** Activity **
Beginning with the line that holds "ATOM 260 O O", set down each line of the data below through the very last, exactly as given, and nothing beyond that.

========

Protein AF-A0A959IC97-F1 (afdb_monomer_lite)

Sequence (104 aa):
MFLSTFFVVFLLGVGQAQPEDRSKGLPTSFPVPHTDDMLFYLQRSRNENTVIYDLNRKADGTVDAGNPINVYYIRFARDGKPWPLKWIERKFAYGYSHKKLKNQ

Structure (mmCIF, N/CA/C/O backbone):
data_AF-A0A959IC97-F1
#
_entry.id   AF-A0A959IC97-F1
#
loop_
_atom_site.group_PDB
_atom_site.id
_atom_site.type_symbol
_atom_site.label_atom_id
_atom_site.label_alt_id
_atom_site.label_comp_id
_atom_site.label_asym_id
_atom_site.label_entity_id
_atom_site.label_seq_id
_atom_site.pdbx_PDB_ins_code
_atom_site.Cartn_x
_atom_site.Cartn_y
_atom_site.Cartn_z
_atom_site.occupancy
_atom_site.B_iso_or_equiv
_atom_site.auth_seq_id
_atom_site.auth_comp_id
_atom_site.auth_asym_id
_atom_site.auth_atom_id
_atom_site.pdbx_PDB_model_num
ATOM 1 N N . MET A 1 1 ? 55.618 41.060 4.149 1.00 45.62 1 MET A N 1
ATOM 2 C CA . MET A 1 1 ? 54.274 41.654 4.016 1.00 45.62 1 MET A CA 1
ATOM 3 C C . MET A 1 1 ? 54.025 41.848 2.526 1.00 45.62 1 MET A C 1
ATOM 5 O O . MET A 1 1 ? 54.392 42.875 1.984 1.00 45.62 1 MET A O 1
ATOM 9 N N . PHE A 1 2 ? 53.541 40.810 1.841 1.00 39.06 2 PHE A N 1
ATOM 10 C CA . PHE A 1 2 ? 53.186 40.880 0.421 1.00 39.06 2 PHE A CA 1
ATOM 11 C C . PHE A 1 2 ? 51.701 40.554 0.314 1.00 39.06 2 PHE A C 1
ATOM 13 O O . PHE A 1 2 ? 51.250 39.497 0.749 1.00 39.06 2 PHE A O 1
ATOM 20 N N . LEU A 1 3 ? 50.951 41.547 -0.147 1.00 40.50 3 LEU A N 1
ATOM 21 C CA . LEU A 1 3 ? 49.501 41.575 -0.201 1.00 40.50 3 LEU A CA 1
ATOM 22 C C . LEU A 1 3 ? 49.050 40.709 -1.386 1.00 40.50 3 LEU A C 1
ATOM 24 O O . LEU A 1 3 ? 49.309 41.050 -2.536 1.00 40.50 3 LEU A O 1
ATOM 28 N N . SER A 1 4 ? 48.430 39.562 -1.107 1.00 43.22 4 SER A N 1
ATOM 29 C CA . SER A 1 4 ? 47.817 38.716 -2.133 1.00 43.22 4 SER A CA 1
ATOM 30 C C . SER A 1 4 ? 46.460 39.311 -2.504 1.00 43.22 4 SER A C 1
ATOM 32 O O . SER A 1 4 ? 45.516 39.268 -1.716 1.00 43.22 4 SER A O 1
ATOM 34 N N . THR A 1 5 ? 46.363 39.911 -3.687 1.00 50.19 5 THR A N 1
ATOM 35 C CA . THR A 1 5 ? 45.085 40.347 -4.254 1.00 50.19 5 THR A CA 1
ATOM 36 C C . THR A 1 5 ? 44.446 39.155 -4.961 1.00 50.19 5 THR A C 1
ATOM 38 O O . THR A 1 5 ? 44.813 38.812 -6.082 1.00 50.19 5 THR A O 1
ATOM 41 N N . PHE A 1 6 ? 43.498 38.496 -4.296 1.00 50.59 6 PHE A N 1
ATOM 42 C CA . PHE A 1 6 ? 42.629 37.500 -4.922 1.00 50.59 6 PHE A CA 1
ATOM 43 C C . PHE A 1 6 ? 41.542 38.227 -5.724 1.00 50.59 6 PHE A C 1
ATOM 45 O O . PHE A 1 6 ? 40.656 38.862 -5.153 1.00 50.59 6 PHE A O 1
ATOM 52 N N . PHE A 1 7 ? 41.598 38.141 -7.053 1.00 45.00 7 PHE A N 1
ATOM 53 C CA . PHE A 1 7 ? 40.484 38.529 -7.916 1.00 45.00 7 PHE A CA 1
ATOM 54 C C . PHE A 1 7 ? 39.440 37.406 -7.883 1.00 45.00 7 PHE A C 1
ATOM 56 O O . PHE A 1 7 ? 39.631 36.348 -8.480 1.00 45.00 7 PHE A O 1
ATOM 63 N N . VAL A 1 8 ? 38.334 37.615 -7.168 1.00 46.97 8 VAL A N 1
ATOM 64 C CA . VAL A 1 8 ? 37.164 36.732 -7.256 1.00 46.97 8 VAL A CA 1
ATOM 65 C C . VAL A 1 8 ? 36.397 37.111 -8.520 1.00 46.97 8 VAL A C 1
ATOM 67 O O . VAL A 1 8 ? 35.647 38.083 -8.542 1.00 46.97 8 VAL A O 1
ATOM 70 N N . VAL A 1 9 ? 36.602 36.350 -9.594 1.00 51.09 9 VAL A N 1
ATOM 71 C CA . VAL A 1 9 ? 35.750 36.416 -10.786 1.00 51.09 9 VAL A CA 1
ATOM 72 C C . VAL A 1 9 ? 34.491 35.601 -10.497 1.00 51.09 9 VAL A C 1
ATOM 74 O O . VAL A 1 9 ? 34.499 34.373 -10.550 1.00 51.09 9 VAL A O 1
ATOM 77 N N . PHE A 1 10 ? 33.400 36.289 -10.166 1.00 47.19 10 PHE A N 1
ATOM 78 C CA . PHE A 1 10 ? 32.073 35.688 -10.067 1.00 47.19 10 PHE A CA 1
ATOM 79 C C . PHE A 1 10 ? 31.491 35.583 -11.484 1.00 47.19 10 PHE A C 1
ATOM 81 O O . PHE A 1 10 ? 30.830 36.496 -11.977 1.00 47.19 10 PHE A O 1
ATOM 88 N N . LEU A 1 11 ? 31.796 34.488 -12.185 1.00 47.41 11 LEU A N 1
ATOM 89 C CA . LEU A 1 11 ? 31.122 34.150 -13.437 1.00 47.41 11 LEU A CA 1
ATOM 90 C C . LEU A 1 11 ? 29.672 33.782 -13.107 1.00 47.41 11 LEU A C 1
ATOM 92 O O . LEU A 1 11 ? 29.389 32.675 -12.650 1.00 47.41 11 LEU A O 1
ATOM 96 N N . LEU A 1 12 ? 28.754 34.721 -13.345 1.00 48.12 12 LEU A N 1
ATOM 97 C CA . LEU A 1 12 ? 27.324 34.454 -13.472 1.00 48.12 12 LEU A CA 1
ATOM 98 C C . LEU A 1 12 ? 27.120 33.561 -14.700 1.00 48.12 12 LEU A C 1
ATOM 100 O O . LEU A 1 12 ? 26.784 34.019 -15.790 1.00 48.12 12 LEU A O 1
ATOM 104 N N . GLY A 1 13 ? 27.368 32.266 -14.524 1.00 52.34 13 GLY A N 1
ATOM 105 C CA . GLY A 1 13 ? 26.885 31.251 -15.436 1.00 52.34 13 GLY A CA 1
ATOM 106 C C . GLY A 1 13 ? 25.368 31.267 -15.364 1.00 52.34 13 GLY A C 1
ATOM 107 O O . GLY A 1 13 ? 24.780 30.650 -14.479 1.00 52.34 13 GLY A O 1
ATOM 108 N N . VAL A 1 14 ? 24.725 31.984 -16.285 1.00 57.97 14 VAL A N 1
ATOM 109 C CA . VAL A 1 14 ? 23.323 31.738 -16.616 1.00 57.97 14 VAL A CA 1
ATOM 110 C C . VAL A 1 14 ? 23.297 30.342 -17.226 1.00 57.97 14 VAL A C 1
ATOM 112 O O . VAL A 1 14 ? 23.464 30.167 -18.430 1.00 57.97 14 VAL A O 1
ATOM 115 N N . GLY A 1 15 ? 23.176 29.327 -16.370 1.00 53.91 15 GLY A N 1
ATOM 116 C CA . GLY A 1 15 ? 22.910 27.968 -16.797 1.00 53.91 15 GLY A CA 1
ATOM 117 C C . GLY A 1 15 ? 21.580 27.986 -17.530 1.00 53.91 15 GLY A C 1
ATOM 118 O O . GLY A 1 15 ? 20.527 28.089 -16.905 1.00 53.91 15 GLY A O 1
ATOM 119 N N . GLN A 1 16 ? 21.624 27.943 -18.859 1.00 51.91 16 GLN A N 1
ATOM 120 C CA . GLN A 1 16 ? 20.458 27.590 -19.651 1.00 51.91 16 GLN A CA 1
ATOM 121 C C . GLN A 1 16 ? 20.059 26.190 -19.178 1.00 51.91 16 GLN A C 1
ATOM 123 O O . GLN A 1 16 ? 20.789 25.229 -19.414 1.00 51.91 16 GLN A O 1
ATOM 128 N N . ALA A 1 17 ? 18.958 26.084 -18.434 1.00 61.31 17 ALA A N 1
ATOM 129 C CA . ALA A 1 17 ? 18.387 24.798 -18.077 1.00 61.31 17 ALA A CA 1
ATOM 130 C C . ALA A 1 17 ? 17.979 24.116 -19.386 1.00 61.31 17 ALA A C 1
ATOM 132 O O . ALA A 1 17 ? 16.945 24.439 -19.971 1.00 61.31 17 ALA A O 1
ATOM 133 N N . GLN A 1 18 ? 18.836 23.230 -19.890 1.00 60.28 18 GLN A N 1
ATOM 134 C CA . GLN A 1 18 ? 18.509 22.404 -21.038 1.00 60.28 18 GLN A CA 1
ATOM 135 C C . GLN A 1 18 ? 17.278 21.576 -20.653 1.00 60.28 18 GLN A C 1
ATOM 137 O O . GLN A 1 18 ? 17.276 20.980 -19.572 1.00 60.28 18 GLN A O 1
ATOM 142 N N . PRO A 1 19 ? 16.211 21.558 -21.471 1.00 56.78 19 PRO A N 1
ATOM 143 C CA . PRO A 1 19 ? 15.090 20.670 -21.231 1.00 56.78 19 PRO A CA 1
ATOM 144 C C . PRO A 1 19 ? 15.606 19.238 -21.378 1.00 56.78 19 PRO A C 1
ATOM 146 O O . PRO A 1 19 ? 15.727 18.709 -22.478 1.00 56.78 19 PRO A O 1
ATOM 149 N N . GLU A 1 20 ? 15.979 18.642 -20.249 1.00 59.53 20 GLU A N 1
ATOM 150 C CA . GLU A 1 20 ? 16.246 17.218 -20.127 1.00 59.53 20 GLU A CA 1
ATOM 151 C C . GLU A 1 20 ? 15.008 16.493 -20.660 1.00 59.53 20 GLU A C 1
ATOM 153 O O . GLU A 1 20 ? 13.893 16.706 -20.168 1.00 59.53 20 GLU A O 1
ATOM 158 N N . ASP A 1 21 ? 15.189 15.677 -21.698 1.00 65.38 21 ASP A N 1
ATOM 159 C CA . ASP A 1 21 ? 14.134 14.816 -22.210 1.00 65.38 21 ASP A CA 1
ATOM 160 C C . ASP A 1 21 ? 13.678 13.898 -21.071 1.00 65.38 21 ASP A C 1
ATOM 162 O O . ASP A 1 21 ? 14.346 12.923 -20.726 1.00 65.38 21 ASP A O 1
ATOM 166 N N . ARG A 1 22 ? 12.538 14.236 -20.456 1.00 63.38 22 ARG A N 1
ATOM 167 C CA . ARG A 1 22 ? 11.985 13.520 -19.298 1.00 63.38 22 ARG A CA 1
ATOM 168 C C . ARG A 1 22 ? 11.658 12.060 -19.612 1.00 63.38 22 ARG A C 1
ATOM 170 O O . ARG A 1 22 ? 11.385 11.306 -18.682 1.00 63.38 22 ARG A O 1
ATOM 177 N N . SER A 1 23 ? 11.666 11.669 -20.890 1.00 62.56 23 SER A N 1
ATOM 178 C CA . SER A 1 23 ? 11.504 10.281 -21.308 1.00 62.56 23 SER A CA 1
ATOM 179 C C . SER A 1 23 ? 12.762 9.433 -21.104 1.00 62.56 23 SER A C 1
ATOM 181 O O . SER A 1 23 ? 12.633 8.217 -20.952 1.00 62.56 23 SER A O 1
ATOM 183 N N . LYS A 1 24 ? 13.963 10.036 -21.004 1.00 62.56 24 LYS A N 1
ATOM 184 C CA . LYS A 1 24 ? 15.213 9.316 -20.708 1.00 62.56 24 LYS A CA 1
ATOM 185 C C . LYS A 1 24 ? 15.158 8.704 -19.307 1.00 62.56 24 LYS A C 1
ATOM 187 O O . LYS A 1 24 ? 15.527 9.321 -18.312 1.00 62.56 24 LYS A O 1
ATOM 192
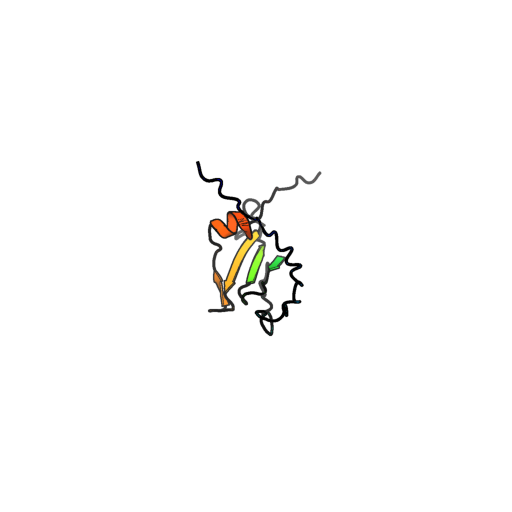 N N . GLY A 1 25 ? 14.701 7.458 -19.250 1.00 62.03 25 GLY A N 1
ATOM 193 C CA . GLY A 1 25 ? 14.629 6.644 -18.041 1.00 62.03 25 GLY A CA 1
ATOM 194 C C . GLY A 1 25 ? 13.230 6.162 -17.674 1.00 62.03 25 GLY A C 1
ATOM 195 O O . GLY A 1 25 ? 13.148 5.345 -16.768 1.00 62.03 25 GLY A O 1
ATOM 196 N N . LEU A 1 26 ? 12.168 6.613 -18.356 1.00 63.75 26 LEU A N 1
ATOM 197 C CA . LEU A 1 26 ? 10.814 6.086 -18.157 1.00 63.75 26 LEU A CA 1
ATOM 198 C C . LEU A 1 26 ? 10.668 4.691 -18.795 1.00 63.75 26 LEU A C 1
ATOM 200 O O . LEU A 1 26 ? 11.149 4.490 -19.911 1.00 63.75 26 LEU A O 1
ATOM 204 N N . PRO A 1 27 ? 9.965 3.743 -18.150 1.00 66.25 27 PRO A N 1
ATOM 205 C CA . PRO A 1 27 ? 9.493 2.533 -18.810 1.00 66.25 27 PRO A CA 1
ATOM 206 C C . PRO A 1 27 ? 8.624 2.879 -20.024 1.00 66.25 27 PRO A C 1
ATOM 208 O O . PRO A 1 27 ? 7.797 3.790 -19.961 1.00 66.25 27 PRO A O 1
ATOM 211 N N . THR A 1 28 ? 8.774 2.128 -21.118 1.00 69.69 28 THR A N 1
ATOM 212 C CA . THR A 1 28 ? 7.940 2.273 -22.329 1.00 69.69 28 THR A CA 1
ATOM 213 C C . THR A 1 28 ? 6.462 1.985 -22.043 1.00 69.69 28 THR A C 1
ATOM 215 O O . THR A 1 28 ? 5.578 2.518 -22.708 1.00 69.69 28 THR A O 1
ATOM 218 N N . SER A 1 29 ? 6.193 1.176 -21.019 1.00 79.88 29 SER A N 1
ATOM 219 C CA . SER A 1 29 ? 4.866 0.911 -20.475 1.00 79.88 29 SER A CA 1
ATOM 220 C C . SER A 1 29 ? 4.972 0.641 -18.980 1.00 79.88 29 SER A C 1
ATOM 222 O O . SER A 1
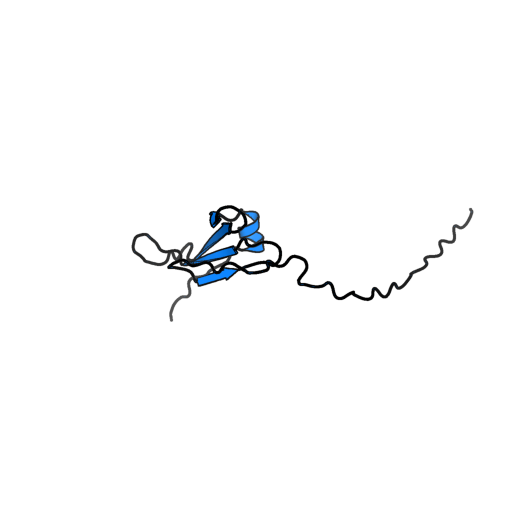 29 ? 5.919 -0.008 -18.541 1.00 79.88 29 SER A O 1
ATOM 224 N N . PHE A 1 30 ? 3.983 1.080 -18.208 1.00 82.38 30 PHE A N 1
ATOM 225 C CA . PHE A 1 30 ? 3.891 0.737 -16.795 1.00 82.38 30 PHE A CA 1
ATOM 226 C C . PHE A 1 30 ? 2.941 -0.451 -16.593 1.00 82.38 30 PHE A C 1
ATOM 228 O O . PHE A 1 30 ? 1.836 -0.432 -17.143 1.00 82.38 30 PHE A O 1
ATOM 235 N N . PRO A 1 31 ? 3.323 -1.473 -15.805 1.00 87.56 31 PRO A N 1
ATOM 236 C CA . PRO A 1 31 ? 2.413 -2.561 -15.466 1.00 87.56 31 PRO A CA 1
ATOM 237 C C . PRO A 1 31 ? 1.254 -2.026 -14.618 1.00 87.56 31 PRO A C 1
ATOM 239 O O . PRO A 1 31 ? 1.470 -1.215 -13.725 1.00 87.56 31 PRO A O 1
ATOM 242 N N . VAL A 1 32 ? 0.026 -2.480 -14.853 1.00 90.69 32 VAL A N 1
ATOM 243 C CA . VAL A 1 32 ? -1.111 -2.126 -13.989 1.00 90.69 32 VAL A CA 1
ATOM 244 C C . VAL A 1 32 ? -1.278 -3.241 -12.955 1.00 90.69 32 VAL A C 1
ATOM 246 O O . VAL A 1 32 ? -1.630 -4.357 -13.342 1.00 90.69 32 VAL A O 1
ATOM 249 N N . PRO A 1 33 ? -0.977 -3.005 -11.664 1.00 92.94 33 PRO A N 1
ATOM 250 C CA . PRO A 1 33 ? -1.183 -4.018 -10.638 1.00 92.94 33 PRO A CA 1
ATOM 251 C C . PRO A 1 33 ? -2.678 -4.237 -10.386 1.00 92.94 33 PRO A C 1
ATOM 253 O O . PRO A 1 33 ? -3.498 -3.343 -10.600 1.00 92.94 33 PRO A O 1
ATOM 256 N N . HIS A 1 34 ? -3.020 -5.419 -9.883 1.00 93.25 34 HIS A N 1
ATOM 257 C CA . HIS A 1 34 ? -4.370 -5.726 -9.433 1.00 93.25 34 HIS A CA 1
ATOM 258 C C . HIS A 1 34 ? -4.323 -6.597 -8.178 1.00 93.25 34 HIS A C 1
ATOM 260 O O . HIS A 1 34 ? -3.609 -7.601 -8.150 1.00 93.25 34 HIS A O 1
ATOM 266 N N . THR A 1 35 ? -5.070 -6.191 -7.154 1.00 93.94 35 THR A N 1
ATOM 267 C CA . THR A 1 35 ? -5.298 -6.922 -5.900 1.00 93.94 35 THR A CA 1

========

** Solution to this problem **
ATOM 260 O O . HIS A 1 34 ? -3.609 -7.601 -8.150 1.00 93.25 34 HIS A O 1
ATOM 266 N N . THR A 1 35 ? -5.070 -6.191 -7.154 1.00 93.94 35 THR A N 1
ATOM 267 C CA . THR A 1 35 ? -5.298 -6.922 -5.900 1.00 93.94 35 THR A CA 1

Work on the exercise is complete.